● DATASET:
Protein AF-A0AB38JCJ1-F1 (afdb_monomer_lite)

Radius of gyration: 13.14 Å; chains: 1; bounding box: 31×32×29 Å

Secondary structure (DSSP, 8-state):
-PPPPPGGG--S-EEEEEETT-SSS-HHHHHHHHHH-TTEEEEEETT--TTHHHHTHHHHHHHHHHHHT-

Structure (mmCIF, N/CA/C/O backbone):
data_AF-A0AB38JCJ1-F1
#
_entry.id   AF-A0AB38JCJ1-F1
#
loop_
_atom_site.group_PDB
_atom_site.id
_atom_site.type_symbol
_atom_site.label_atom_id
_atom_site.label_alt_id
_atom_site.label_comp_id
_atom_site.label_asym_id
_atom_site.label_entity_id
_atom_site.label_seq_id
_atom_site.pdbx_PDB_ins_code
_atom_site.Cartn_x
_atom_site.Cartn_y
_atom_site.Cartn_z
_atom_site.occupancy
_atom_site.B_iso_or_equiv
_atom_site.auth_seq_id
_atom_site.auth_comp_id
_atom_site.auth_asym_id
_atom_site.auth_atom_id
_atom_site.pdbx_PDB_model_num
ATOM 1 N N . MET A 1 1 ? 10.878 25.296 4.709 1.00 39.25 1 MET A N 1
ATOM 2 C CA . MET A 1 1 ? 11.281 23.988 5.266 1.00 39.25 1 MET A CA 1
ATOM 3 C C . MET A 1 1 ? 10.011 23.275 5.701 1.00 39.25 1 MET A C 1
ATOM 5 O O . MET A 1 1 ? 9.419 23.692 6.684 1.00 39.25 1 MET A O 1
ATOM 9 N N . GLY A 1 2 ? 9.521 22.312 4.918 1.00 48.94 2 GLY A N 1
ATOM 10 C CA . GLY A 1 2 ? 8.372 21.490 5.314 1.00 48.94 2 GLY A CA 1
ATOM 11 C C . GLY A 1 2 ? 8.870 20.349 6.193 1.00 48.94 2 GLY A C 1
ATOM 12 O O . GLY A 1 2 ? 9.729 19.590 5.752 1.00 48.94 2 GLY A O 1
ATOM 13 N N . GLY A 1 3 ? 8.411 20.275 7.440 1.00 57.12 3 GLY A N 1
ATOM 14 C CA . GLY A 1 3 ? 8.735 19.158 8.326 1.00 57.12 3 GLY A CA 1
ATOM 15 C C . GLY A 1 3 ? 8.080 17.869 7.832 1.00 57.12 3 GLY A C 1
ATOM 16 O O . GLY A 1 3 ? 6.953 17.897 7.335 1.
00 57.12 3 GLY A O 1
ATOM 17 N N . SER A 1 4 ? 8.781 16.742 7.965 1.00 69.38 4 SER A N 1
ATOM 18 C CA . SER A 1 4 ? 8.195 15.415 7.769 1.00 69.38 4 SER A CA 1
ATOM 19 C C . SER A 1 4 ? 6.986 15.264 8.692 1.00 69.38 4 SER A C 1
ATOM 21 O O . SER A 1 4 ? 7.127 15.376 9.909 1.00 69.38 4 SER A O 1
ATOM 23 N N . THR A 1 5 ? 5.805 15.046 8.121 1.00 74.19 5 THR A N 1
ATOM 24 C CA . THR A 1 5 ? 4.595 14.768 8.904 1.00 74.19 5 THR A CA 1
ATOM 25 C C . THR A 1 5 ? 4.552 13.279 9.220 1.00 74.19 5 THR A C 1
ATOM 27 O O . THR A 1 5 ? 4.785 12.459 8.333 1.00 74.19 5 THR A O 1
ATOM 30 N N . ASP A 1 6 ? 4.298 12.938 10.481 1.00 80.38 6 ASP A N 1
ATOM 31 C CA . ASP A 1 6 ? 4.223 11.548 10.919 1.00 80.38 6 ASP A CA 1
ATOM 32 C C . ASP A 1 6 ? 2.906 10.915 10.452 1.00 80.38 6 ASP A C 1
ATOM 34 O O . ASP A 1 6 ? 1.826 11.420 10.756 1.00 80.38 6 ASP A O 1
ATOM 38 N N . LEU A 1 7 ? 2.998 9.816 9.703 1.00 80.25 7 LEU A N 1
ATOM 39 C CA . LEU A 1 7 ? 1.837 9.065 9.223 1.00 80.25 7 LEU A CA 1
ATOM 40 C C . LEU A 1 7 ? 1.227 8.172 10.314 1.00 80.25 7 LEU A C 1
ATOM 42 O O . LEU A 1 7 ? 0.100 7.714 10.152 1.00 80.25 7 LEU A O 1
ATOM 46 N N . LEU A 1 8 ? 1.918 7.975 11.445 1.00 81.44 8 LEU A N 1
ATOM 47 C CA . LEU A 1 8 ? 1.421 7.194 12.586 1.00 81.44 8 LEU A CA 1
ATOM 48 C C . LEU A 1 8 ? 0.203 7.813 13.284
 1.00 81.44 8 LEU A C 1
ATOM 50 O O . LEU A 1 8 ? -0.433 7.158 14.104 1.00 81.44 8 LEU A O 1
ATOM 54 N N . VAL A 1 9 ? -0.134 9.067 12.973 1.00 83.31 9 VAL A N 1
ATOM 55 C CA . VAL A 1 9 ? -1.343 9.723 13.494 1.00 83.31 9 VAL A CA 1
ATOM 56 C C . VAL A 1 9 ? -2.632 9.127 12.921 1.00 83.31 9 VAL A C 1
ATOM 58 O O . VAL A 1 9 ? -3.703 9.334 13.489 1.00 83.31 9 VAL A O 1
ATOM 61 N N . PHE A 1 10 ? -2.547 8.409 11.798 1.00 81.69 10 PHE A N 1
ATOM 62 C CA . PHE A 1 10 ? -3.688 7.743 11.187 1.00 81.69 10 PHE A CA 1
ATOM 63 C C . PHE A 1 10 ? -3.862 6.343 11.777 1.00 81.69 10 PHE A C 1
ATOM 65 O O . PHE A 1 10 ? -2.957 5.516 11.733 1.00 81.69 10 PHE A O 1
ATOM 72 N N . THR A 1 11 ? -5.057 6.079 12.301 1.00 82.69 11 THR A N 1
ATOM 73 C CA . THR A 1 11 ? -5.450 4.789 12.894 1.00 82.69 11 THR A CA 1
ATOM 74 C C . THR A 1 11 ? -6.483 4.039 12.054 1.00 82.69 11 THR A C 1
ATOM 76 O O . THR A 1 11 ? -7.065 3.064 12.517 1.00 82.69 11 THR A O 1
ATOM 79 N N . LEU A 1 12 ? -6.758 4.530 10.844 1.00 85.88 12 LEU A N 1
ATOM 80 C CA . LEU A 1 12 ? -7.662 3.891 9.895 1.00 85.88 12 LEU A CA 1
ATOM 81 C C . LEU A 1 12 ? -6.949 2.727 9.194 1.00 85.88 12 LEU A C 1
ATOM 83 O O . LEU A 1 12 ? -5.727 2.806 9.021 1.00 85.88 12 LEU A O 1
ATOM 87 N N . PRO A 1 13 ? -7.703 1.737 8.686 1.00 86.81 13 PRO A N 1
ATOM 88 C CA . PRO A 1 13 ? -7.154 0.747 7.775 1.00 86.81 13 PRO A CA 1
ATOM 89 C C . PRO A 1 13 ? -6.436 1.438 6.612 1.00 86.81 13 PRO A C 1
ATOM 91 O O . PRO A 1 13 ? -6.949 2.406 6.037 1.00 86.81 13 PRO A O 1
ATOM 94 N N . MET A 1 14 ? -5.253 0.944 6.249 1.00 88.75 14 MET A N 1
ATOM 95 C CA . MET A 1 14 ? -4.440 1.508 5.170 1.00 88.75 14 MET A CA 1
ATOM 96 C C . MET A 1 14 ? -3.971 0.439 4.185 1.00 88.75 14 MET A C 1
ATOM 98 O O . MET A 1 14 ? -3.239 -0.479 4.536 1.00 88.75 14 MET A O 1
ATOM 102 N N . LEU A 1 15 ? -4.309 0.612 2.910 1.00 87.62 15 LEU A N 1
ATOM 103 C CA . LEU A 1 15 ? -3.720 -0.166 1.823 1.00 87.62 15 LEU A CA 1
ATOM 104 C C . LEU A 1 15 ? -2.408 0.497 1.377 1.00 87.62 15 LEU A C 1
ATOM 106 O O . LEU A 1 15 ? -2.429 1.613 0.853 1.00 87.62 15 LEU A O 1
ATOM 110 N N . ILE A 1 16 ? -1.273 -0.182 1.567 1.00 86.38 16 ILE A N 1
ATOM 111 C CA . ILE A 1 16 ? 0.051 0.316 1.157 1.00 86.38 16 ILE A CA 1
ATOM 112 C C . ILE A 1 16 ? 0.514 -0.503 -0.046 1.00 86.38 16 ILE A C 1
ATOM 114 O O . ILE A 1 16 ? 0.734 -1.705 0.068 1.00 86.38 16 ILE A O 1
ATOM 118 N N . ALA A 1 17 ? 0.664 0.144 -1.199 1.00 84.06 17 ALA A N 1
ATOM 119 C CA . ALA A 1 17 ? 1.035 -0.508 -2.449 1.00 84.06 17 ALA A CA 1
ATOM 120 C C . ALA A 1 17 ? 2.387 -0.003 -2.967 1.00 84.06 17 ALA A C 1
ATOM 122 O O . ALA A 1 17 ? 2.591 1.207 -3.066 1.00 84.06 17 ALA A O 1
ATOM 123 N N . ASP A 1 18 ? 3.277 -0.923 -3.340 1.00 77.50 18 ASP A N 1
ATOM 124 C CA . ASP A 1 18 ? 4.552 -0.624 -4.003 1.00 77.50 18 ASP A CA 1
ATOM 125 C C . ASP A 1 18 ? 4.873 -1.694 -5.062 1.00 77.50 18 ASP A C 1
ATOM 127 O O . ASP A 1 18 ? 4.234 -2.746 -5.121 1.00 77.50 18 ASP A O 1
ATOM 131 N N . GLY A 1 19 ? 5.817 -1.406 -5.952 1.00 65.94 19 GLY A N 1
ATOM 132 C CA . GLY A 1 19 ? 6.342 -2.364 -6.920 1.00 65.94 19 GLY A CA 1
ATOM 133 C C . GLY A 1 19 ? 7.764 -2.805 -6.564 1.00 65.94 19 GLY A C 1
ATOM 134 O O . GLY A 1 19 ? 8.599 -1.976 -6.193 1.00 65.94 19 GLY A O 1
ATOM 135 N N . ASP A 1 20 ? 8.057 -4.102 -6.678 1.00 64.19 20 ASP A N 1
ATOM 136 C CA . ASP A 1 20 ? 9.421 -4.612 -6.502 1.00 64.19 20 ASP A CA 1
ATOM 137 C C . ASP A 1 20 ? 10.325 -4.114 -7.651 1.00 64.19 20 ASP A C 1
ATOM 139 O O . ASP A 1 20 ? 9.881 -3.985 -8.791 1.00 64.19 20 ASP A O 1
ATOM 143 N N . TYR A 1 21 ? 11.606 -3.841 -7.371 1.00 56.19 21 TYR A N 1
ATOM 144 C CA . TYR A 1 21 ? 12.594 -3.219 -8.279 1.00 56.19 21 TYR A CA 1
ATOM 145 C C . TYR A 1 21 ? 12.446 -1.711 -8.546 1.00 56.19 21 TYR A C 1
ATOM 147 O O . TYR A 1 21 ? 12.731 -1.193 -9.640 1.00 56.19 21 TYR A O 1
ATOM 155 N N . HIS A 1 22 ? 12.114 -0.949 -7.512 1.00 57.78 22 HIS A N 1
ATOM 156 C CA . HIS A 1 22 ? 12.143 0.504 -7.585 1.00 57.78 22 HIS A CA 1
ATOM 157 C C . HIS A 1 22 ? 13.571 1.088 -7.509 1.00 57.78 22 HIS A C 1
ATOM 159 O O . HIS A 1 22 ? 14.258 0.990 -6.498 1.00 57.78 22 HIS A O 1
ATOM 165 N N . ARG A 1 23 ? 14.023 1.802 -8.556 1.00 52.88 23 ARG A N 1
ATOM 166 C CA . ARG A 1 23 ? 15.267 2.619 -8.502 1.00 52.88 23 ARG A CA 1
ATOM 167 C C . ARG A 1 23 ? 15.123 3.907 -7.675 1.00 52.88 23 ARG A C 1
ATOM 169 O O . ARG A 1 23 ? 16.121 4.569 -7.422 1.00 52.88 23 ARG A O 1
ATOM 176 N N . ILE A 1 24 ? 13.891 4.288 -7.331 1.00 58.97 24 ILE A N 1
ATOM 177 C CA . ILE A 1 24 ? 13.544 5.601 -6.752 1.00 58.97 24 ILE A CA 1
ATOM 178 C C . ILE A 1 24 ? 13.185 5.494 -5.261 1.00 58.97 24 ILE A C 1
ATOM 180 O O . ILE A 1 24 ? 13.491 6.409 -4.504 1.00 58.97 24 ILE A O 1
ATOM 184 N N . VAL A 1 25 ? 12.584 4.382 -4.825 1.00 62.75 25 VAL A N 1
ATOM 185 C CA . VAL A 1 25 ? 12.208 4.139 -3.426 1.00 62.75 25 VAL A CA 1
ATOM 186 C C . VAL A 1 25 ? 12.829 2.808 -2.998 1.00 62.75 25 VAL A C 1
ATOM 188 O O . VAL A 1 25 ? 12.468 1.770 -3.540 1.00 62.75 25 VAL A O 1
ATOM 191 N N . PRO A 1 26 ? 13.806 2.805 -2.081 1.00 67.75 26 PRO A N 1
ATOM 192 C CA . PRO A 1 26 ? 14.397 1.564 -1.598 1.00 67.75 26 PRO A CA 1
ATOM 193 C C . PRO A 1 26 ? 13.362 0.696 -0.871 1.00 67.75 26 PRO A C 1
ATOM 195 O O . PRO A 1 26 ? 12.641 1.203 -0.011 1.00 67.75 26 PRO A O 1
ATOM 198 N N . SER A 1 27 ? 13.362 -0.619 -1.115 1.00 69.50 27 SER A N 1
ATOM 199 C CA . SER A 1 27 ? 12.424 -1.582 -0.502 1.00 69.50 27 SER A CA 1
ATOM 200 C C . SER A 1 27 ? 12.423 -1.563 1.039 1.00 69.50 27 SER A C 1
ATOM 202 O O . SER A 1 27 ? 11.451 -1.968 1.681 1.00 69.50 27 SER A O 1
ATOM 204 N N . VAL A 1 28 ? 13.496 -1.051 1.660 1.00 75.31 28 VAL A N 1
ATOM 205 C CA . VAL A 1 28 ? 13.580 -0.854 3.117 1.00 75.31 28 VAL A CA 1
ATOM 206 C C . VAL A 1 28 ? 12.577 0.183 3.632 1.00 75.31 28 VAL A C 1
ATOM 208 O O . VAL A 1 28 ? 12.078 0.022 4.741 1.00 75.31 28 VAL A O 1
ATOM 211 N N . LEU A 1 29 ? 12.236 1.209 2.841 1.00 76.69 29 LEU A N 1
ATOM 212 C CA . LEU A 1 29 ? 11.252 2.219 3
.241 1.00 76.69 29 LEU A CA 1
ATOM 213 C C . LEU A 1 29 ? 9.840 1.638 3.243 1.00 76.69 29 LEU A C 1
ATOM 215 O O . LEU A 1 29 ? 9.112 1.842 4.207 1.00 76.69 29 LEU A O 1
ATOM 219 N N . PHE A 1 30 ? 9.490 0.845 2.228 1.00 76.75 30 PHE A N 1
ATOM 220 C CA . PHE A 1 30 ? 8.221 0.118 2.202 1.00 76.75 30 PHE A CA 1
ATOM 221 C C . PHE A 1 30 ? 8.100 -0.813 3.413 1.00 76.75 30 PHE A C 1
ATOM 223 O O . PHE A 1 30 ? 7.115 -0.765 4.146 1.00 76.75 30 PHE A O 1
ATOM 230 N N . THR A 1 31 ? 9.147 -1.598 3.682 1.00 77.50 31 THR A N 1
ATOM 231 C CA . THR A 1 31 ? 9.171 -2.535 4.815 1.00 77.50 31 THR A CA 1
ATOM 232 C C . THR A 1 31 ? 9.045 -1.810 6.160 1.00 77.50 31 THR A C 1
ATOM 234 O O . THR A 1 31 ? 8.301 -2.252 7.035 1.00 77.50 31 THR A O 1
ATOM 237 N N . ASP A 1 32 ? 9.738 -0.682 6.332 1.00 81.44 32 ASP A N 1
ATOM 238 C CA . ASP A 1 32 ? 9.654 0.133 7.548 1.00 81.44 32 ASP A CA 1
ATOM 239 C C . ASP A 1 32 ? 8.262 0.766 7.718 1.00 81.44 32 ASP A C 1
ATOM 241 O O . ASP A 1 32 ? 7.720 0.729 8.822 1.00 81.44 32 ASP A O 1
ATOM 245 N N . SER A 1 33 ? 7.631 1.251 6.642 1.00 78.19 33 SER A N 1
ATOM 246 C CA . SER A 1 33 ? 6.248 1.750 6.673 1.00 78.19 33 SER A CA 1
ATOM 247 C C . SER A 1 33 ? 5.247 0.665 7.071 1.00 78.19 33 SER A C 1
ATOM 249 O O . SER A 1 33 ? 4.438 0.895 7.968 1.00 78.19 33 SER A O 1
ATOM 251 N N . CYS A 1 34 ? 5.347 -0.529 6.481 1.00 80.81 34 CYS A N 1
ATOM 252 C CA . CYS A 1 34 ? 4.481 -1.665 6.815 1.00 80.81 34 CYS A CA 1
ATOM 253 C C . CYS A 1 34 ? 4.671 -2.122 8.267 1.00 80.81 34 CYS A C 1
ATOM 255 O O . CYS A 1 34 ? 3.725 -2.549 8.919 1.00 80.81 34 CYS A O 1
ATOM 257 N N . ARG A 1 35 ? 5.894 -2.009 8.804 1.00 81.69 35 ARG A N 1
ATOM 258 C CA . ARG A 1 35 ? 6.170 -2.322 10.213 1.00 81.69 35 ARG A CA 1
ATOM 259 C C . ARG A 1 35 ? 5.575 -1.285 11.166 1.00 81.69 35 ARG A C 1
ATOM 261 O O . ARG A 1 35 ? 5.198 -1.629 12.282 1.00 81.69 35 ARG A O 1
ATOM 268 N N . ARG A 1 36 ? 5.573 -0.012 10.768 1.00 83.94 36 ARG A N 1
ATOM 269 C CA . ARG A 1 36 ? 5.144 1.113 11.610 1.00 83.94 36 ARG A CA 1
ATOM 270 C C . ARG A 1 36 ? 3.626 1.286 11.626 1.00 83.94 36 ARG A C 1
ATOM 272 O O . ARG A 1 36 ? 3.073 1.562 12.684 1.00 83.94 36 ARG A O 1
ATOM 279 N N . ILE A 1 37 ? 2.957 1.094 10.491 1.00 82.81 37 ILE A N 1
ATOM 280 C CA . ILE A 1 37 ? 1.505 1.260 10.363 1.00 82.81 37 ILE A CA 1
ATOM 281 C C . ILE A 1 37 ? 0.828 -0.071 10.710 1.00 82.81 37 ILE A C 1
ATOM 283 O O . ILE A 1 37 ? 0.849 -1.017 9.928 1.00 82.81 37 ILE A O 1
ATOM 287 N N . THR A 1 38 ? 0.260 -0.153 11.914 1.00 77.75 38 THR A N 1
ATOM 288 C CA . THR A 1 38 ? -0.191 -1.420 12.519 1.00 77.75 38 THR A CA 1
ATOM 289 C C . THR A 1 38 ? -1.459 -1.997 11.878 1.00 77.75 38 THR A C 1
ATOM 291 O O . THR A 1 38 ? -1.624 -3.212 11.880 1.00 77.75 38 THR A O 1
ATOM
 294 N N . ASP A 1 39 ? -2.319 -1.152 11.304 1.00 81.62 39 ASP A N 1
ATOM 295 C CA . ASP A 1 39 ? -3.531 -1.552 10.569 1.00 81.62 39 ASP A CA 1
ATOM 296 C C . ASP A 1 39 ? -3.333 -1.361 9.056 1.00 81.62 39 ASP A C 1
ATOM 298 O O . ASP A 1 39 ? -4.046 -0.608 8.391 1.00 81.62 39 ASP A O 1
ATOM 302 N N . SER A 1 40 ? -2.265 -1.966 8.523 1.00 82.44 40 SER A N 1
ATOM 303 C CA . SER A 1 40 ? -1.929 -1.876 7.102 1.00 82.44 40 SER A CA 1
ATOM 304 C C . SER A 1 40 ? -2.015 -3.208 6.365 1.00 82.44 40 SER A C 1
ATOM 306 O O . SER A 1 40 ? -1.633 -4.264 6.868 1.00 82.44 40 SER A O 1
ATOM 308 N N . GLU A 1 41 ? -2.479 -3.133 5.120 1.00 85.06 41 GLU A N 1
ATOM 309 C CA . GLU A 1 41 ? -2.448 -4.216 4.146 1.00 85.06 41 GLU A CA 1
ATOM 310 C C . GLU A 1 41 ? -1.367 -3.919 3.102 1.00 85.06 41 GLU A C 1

● EXERCISE DETAILS: Please return the lines above that run from the line containing "ATOM 122 O O" to the line containing "ATOM 125 C C", inclusive, exactly and with no other lines.

● WRITTEN RESPONSE:
ATOM 122 O O . ALA A 1 17 ? 2.591 1.207 -3.066 1.00 84.06 17 ALA A O 1
ATOM 123 N N . ASP A 1 18 ? 3.277 -0.923 -3.340 1.00 77.50 18 ASP A N 1
ATOM 124 C CA . ASP A 1 18 ? 4.552 -0.624 -4.003 1.00 77.50 18 ASP A CA 1
ATOM 125 C C . ASP A 1 18 ? 4.873 -1.694 -5.062 1.00 77.50 18 ASP A C 1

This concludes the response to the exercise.